# We’re Using a Common Statistical Test All Wrong. Statisticians Want to Fix That.

4P-values, or probability values, are “commonly used to test (and dismiss) a ‘null hypothesis’, which generally states that there is no difference between two groups, or that there is no correlation between a pair of characteristics. The smaller the *P* value, the less likely an observed set of values would occur by chance — assuming that the null hypothesis is true. A *P* value of 0.05 or less is generally taken to mean that a finding is statistically significant and warrants publication.” (1)

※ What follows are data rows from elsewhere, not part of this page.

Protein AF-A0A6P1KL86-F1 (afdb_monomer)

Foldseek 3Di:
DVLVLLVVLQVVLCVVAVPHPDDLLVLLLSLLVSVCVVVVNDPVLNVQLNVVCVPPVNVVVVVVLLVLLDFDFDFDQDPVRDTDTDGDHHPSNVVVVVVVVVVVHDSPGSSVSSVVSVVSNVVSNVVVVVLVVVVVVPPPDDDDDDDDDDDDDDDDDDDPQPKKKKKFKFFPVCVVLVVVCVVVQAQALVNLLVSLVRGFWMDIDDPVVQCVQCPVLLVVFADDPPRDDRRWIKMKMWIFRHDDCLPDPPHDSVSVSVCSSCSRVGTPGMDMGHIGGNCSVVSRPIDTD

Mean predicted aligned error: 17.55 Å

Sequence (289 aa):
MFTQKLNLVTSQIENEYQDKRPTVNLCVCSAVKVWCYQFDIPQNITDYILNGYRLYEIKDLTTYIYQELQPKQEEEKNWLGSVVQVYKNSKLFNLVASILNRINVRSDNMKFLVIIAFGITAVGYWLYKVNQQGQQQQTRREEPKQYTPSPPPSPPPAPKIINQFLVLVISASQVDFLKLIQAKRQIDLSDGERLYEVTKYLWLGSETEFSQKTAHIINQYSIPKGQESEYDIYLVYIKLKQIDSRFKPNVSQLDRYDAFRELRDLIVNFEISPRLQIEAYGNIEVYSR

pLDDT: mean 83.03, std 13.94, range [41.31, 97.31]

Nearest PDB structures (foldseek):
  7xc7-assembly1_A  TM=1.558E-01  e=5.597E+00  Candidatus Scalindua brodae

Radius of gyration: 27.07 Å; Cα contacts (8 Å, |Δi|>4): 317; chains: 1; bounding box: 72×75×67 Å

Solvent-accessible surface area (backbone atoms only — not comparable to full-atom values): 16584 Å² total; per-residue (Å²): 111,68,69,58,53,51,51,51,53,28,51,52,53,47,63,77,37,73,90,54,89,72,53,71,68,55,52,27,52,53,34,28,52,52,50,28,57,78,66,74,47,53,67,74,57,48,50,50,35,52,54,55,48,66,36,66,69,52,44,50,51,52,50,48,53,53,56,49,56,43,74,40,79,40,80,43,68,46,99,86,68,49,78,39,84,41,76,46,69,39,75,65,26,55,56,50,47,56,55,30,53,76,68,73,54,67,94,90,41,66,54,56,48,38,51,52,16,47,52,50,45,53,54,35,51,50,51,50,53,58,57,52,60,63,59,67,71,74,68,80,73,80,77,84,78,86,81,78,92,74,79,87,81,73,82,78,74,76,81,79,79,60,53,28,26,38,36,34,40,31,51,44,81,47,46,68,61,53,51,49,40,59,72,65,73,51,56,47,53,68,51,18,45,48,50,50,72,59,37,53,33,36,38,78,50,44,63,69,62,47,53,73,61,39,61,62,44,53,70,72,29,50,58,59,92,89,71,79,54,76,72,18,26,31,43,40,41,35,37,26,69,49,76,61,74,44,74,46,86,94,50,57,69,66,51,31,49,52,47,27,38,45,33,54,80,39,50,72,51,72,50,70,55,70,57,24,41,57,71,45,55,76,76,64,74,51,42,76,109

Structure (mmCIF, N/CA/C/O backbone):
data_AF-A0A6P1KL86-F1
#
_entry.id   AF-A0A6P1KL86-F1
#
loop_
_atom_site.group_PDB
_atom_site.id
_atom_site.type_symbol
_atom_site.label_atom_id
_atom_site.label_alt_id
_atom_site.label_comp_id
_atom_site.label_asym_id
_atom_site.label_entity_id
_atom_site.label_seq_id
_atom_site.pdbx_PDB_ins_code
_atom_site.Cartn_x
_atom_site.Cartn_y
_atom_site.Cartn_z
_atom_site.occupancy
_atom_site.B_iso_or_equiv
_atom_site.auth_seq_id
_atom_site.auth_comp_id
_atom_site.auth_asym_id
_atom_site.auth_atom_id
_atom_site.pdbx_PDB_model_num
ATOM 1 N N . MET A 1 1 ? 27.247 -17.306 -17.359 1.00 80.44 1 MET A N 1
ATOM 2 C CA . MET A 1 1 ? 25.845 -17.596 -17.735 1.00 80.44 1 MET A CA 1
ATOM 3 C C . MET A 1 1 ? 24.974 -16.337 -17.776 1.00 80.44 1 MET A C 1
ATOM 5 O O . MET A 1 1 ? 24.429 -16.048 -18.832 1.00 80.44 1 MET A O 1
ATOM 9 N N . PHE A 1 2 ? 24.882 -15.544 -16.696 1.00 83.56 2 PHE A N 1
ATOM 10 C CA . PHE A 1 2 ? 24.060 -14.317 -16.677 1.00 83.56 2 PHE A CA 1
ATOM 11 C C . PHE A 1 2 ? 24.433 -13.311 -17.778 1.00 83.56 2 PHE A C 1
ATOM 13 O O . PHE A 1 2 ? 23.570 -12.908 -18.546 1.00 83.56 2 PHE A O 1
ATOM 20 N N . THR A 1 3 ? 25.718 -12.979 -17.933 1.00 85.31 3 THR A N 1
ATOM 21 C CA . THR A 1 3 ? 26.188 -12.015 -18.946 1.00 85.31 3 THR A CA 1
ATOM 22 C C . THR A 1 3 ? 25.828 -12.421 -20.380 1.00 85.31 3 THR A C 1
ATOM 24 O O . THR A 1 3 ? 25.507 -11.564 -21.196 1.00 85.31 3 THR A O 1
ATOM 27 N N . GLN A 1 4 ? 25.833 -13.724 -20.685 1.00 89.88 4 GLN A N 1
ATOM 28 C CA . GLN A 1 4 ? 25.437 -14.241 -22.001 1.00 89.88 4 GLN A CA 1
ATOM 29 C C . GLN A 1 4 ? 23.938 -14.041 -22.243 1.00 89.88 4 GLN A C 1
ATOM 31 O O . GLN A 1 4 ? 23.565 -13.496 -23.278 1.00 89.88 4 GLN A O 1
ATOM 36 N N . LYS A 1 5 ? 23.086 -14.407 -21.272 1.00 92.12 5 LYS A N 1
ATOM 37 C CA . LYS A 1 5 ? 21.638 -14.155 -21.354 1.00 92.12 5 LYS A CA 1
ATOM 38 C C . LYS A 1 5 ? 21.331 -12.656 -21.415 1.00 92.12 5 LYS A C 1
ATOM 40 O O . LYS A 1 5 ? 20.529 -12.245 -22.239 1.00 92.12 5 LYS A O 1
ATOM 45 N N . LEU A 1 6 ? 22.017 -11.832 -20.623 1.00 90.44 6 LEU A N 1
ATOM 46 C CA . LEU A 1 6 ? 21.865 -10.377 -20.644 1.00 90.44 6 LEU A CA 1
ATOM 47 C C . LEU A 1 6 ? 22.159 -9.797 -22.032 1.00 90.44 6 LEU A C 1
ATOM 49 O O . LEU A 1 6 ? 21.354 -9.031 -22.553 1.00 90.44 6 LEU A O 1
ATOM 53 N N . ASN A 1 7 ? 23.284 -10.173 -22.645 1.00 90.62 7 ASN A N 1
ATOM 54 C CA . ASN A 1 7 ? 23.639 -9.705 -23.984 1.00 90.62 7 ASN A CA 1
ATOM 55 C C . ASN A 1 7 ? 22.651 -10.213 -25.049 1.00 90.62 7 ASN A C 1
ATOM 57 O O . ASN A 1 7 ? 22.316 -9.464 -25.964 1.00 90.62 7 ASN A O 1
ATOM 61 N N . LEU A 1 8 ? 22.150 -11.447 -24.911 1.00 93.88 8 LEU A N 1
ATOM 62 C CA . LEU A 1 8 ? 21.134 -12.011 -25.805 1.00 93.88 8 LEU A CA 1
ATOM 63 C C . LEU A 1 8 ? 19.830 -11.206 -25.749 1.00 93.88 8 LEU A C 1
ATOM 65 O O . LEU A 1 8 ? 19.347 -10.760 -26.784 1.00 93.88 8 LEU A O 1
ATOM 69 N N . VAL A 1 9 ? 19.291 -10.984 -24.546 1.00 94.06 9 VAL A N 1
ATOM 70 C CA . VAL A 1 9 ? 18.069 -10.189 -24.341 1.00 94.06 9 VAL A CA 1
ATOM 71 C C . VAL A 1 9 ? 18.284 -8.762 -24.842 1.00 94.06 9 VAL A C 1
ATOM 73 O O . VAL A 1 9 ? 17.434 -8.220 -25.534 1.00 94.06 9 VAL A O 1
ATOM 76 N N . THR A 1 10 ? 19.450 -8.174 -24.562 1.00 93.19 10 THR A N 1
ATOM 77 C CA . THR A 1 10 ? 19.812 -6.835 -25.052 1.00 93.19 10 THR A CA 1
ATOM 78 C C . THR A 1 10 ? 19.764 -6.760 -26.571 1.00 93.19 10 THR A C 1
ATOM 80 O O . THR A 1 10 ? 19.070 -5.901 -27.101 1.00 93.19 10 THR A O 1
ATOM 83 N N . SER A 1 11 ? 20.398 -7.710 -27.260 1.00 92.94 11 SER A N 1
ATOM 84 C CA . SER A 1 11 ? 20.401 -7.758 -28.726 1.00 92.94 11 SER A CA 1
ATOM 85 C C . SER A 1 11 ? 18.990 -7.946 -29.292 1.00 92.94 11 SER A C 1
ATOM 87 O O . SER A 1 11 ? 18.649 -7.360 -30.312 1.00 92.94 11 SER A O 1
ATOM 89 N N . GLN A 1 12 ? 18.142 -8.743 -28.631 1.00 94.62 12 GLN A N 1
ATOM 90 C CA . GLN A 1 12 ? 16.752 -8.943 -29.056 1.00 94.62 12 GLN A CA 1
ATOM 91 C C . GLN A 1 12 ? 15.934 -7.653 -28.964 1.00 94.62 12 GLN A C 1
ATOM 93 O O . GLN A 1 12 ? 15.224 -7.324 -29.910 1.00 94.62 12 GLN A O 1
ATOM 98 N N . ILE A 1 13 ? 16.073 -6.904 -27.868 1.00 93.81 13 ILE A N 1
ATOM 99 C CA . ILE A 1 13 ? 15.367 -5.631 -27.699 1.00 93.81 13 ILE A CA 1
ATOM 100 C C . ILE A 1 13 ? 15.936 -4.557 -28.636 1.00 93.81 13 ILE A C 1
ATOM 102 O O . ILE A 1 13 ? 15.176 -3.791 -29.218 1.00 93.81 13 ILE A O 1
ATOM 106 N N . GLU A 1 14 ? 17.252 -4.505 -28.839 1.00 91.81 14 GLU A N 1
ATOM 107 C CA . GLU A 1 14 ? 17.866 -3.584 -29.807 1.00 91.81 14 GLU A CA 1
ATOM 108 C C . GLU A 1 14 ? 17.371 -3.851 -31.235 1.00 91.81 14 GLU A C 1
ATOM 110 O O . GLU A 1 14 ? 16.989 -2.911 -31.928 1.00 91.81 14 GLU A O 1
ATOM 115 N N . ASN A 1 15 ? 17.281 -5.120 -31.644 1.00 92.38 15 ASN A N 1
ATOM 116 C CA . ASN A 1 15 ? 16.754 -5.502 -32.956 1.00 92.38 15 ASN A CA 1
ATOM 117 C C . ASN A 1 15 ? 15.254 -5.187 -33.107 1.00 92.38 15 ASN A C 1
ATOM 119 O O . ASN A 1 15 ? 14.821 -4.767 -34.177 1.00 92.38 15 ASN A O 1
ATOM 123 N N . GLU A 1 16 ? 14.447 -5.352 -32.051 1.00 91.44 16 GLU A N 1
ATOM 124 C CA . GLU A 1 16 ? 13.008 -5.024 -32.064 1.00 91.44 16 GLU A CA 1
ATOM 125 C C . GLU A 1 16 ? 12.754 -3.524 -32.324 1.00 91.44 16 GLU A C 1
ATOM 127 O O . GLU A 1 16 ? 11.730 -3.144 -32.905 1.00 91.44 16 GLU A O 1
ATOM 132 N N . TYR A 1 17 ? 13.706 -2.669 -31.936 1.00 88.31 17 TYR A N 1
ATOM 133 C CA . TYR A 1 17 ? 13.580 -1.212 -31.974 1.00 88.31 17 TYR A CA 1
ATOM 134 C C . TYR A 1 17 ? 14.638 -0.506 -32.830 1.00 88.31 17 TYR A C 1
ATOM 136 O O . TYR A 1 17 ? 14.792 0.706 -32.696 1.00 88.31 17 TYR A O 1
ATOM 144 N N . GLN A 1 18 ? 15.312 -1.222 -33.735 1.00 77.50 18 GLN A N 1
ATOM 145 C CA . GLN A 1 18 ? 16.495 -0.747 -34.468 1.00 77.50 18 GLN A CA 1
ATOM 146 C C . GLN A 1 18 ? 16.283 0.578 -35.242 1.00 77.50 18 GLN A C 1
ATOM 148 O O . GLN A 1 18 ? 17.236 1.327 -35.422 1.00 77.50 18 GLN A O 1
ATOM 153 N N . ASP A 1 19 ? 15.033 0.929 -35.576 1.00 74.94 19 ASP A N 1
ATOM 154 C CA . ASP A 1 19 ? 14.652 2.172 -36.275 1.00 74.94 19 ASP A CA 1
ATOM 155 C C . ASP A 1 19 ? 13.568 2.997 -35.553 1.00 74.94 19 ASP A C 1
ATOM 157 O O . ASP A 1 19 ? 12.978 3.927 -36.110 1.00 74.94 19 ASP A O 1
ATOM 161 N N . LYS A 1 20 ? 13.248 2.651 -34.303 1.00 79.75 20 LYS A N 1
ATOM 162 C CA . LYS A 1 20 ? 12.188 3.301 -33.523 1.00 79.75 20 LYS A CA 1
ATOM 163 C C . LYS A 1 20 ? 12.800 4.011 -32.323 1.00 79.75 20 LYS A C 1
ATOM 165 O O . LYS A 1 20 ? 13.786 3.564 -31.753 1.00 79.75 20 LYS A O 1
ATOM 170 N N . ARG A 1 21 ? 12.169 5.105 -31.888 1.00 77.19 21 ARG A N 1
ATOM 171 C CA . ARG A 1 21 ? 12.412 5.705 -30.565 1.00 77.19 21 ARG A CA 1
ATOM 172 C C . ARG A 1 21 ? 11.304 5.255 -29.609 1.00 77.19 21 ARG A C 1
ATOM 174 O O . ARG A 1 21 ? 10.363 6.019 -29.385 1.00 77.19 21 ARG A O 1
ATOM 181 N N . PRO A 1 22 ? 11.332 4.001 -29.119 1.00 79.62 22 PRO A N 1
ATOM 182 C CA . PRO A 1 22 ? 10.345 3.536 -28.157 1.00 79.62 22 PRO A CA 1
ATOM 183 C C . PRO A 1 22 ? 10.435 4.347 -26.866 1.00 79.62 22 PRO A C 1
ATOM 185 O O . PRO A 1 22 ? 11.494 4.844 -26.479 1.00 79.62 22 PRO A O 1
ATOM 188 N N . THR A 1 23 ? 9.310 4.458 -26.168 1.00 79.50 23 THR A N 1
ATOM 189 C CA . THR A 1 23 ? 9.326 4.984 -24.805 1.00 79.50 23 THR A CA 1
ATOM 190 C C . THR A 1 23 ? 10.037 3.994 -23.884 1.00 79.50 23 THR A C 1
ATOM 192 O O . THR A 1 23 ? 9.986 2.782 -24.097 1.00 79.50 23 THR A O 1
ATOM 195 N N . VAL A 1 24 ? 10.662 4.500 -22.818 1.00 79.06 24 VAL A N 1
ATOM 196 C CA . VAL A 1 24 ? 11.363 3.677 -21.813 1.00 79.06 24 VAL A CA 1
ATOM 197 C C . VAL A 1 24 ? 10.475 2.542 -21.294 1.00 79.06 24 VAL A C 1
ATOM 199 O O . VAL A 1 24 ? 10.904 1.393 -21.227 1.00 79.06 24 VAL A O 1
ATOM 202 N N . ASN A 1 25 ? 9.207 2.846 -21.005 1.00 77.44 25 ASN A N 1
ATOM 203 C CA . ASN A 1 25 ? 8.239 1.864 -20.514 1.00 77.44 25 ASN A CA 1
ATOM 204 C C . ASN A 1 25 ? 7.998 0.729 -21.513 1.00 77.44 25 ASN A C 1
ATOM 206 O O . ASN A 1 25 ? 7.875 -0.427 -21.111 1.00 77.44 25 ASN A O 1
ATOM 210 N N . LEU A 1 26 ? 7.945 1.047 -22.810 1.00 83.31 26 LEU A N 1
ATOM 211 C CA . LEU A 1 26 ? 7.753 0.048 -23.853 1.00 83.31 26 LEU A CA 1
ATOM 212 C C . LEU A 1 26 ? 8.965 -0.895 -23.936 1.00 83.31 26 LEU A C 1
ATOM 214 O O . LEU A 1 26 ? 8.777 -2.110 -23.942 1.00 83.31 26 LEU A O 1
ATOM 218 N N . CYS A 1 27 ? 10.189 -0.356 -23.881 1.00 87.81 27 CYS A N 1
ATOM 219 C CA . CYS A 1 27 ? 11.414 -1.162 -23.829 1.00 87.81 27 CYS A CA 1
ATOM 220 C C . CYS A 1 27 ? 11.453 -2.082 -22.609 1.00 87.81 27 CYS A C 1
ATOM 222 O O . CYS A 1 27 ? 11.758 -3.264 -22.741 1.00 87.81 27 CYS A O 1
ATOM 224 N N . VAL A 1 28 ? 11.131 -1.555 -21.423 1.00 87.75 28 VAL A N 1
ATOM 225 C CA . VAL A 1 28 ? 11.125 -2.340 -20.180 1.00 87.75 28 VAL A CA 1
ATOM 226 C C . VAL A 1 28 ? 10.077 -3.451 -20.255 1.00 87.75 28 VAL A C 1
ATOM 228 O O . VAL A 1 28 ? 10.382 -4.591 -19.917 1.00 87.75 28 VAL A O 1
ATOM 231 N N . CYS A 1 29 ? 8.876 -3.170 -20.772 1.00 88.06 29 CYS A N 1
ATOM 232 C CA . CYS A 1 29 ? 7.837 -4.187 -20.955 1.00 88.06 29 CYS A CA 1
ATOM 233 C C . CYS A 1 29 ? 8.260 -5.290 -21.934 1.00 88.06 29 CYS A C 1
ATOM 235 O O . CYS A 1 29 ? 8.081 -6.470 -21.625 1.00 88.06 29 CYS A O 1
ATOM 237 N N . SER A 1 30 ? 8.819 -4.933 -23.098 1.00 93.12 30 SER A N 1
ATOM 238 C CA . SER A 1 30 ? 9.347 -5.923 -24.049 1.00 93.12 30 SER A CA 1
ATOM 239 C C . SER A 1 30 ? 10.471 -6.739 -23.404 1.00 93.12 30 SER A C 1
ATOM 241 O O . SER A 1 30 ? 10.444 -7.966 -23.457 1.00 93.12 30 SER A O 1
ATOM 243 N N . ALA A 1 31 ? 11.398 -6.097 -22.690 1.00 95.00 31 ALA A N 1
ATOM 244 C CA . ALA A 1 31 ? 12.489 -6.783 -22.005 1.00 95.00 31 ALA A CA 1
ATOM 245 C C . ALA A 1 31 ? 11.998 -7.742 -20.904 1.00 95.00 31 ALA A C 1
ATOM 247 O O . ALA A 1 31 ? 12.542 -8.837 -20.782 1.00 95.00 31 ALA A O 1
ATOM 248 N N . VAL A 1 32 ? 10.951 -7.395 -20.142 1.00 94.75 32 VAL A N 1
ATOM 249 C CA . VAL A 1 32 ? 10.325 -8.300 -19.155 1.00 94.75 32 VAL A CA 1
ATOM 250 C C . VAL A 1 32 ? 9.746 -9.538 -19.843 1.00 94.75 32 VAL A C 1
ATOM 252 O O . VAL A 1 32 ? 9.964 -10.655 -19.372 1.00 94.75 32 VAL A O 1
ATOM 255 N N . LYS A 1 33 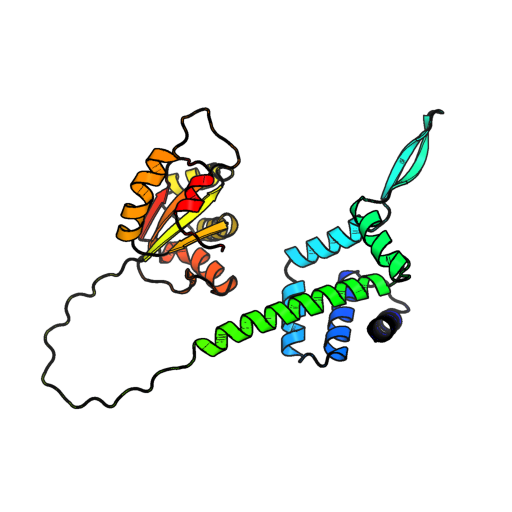? 9.052 -9.370 -20.978 1.00 95.62 33 LYS A N 1
ATOM 256 C CA . LYS A 1 33 ? 8.516 -10.502 -21.756 1.00 95.62 33 LYS A CA 1
ATOM 257 C C . LYS A 1 33 ? 9.627 -11.422 -22.239 1.00 95.62 33 LYS A C 1
ATOM 259 O O . LYS A 1 33 ? 9.533 -12.636 -22.075 1.00 95.62 33 LYS A O 1
ATOM 264 N N . VAL A 1 34 ? 10.688 -10.840 -22.795 1.00 96.69 34 VAL A N 1
ATOM 265 C CA . VAL A 1 34 ? 11.836 -11.603 -23.278 1.00 96.69 34 VAL A CA 1
ATOM 266 C C . VAL A 1 34 ? 12.519 -12.339 -22.124 1.00 96.69 34 VAL A C 1
ATOM 268 O O . VAL A 1 34 ? 12.827 -13.519 -22.263 1.00 96.69 34 VAL A O 1
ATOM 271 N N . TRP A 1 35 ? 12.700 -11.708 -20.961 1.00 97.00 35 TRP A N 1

Moved by growing concerns about the reproducibility of research, the American Statistical Association (ASA) issued a statement in March 2016 to address the widespread misuse of p-values. ¹

In this article, Retraction Watch supplies a set of six principles pulled from the statement and shares its interview with Ron Wasserstein, the ASA’s executive director.

ASA Statement on Statistical Significance and P-values, on behalf of the American Statistical Association Board of Directors

Perhaps chief among the six principles is the third: “Scientific conclusions and business or policy decisions should not be based only on whether a p-value passes a specific threshold.”

Beyond the misunderstandings, Wasserstein was troubled by devious applications of the statistic.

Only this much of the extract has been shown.